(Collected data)
========================================================================

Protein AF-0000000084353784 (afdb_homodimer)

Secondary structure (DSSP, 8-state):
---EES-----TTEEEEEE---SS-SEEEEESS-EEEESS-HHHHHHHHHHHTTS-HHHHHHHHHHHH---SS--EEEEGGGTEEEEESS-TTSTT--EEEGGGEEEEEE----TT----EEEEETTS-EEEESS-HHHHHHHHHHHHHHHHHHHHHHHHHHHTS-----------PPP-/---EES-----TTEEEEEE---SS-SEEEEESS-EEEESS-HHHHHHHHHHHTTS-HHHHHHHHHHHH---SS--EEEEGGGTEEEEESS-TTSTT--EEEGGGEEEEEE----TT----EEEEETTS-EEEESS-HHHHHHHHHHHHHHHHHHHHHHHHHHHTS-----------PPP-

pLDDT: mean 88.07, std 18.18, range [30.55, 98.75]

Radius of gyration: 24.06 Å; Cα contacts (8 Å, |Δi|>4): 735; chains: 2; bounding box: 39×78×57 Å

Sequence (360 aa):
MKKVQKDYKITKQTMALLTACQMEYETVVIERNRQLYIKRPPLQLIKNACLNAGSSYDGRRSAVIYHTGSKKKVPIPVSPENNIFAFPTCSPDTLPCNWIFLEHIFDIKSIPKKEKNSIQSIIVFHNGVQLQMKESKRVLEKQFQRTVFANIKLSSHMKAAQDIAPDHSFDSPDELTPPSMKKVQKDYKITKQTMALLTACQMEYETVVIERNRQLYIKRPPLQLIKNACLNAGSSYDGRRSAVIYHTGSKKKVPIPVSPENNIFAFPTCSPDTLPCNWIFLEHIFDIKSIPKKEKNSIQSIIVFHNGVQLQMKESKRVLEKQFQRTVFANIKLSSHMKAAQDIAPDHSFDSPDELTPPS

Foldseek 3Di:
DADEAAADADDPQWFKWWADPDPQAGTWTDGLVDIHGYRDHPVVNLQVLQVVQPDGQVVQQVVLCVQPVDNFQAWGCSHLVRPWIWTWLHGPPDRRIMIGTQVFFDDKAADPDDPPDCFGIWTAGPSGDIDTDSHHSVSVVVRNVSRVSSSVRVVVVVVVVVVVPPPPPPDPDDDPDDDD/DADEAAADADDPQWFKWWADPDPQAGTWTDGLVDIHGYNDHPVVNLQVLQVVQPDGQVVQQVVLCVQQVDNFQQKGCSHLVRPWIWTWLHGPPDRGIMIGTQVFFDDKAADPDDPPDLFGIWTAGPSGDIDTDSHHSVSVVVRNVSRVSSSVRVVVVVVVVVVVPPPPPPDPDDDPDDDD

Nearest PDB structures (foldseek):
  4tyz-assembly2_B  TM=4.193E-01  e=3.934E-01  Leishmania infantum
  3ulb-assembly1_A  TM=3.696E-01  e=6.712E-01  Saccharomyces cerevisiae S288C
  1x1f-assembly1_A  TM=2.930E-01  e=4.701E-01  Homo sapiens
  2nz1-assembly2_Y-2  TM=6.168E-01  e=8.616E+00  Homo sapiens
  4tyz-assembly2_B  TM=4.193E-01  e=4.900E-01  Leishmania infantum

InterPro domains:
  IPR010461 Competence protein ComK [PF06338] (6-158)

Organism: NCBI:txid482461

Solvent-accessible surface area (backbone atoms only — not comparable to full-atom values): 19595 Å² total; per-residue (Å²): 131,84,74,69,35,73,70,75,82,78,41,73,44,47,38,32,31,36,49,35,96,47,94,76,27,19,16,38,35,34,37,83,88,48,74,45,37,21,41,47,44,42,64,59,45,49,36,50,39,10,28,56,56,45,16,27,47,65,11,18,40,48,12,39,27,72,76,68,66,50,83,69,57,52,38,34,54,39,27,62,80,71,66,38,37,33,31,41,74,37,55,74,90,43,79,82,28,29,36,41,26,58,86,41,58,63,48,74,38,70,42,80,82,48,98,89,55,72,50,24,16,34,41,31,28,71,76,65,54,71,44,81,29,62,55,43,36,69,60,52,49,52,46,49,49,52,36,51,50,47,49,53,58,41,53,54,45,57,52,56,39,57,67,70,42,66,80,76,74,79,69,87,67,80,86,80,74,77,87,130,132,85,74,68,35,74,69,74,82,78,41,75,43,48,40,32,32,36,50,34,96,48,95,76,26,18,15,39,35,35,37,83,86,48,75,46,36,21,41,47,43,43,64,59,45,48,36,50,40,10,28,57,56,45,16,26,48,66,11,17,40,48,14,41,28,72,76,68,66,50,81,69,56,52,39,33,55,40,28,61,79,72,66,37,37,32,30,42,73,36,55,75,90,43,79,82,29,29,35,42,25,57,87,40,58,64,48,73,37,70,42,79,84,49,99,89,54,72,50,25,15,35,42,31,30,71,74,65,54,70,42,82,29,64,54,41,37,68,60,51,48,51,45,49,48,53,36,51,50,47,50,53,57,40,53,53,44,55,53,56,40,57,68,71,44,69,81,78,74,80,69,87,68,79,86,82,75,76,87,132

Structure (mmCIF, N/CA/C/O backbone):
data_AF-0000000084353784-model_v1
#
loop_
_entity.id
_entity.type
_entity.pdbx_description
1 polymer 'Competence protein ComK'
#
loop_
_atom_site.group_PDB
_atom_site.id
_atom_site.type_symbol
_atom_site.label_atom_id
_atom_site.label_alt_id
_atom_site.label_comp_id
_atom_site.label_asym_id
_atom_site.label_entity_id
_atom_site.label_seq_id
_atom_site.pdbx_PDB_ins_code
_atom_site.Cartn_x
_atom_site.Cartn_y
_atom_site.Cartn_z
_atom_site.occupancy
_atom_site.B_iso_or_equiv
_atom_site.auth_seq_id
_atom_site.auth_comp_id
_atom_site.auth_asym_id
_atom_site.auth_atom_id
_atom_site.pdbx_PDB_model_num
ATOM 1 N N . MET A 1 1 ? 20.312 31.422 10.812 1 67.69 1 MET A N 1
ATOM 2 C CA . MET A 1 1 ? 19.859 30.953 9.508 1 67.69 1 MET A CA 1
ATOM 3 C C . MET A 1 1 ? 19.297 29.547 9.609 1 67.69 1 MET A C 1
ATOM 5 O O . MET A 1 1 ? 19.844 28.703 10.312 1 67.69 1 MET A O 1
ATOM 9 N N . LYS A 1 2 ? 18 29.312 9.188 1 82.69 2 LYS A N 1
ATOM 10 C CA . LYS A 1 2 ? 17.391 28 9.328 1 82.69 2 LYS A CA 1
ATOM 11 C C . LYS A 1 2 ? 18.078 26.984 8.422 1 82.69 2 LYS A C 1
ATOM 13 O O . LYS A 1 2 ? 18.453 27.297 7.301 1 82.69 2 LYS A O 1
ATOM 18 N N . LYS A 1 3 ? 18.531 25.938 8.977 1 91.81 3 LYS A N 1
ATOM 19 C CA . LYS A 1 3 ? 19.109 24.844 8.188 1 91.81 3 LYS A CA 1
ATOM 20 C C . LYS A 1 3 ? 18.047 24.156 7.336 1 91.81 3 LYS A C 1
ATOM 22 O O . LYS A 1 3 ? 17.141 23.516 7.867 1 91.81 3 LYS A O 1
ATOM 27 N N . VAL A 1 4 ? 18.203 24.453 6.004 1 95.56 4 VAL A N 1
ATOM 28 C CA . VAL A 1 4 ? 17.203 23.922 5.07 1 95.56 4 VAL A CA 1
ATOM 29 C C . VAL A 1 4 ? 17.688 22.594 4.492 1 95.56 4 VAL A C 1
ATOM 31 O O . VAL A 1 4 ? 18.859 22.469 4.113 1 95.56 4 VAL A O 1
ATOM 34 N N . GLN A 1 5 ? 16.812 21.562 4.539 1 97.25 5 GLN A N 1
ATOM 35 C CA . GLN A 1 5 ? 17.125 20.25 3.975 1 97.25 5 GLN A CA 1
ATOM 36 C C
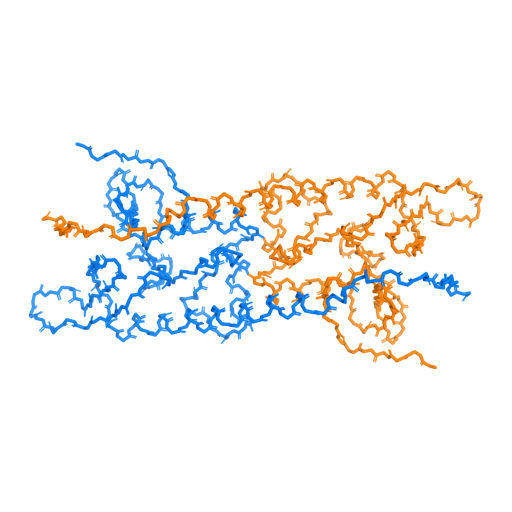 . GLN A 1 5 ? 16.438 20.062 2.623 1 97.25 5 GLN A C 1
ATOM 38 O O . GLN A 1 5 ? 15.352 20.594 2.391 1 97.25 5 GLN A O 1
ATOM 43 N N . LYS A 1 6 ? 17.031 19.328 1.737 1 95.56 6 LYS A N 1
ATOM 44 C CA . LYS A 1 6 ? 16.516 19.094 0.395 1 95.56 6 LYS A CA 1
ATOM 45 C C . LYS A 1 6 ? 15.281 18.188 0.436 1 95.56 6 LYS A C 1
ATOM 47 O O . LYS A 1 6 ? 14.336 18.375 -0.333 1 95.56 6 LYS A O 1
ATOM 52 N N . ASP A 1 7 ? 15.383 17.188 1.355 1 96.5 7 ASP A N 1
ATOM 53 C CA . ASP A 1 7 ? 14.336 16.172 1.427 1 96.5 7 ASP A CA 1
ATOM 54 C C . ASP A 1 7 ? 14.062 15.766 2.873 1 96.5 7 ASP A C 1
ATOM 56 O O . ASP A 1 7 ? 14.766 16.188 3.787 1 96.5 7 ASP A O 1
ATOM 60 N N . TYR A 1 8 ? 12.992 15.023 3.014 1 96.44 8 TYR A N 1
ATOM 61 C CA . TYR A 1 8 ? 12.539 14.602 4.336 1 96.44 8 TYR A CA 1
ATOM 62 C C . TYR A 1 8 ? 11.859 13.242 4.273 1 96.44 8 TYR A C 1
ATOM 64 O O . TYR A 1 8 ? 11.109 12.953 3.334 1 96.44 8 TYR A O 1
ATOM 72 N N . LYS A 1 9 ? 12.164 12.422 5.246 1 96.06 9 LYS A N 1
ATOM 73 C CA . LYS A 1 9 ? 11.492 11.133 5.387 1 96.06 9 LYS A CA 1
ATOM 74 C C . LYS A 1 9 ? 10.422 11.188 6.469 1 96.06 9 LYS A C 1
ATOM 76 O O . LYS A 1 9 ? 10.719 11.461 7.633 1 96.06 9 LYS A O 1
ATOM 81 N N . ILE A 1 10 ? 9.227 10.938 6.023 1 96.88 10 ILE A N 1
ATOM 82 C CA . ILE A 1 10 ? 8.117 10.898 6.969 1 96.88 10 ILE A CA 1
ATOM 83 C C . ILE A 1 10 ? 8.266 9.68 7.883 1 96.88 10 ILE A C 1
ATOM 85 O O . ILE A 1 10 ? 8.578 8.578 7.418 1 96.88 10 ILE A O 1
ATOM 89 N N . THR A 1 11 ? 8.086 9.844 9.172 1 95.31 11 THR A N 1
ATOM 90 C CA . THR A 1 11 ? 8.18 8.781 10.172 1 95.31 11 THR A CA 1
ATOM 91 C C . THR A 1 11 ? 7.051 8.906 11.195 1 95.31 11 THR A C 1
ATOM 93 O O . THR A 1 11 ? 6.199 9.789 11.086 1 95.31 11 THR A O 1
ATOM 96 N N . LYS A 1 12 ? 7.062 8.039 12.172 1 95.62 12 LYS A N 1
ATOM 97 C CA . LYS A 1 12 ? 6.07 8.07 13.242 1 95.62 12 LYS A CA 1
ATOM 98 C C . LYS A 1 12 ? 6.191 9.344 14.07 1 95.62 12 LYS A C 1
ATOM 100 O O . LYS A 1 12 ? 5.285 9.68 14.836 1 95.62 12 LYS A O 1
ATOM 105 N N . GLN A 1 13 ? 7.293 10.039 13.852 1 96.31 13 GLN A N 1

========================================================================

**Task to complete:**
Produce only the lines from the line containing "ATOM 5 O O ." through the line containing "ATOM 29 C C", inclusive of both, exactly as they stand in the entries above.

**Solution for this problem:**
ATOM 5 O O . MET A 1 1 ? 19.844 28.703 10.312 1 67.69 1 MET A O 1
ATOM 9 N N . LYS A 1 2 ? 18 29.312 9.188 1 82.69 2 LYS A N 1
ATOM 10 C CA . LYS A 1 2 ? 17.391 28 9.328 1 82.69 2 LYS A CA 1
ATOM 11 C C . LYS A 1 2 ? 18.078 26.984 8.422 1 82.69 2 LYS A C 1
ATOM 13 O O . LYS A 1 2 ? 18.453 27.297 7.301 1 82.69 2 LYS A O 1
ATOM 18 N N . LYS A 1 3 ? 18.531 25.938 8.977 1 91.81 3 LYS A N 1
ATOM 19 C CA . LYS A 1 3 ? 19.109 24.844 8.188 1 91.81 3 LYS A CA 1
ATOM 20 C C . LYS A 1 3 ? 18.047 24.156 7.336 1 91.81 3 LYS A C 1
ATOM 22 O O . LYS A 1 3 ? 17.141 23.516 7.867 1 91.81 3 LYS A O 1
ATOM 27 N N . VAL A 1 4 ? 18.203 24.453 6.004 1 95.56 4 VAL A N 1
ATOM 28 C CA . VAL A 1 4 ? 17.203 23.922 5.07 1 95.56 4 VAL A CA 1
ATOM 29 C C . VAL A 1 4 ? 17.688 22.594 4.492 1 95.56 4 VAL A C 1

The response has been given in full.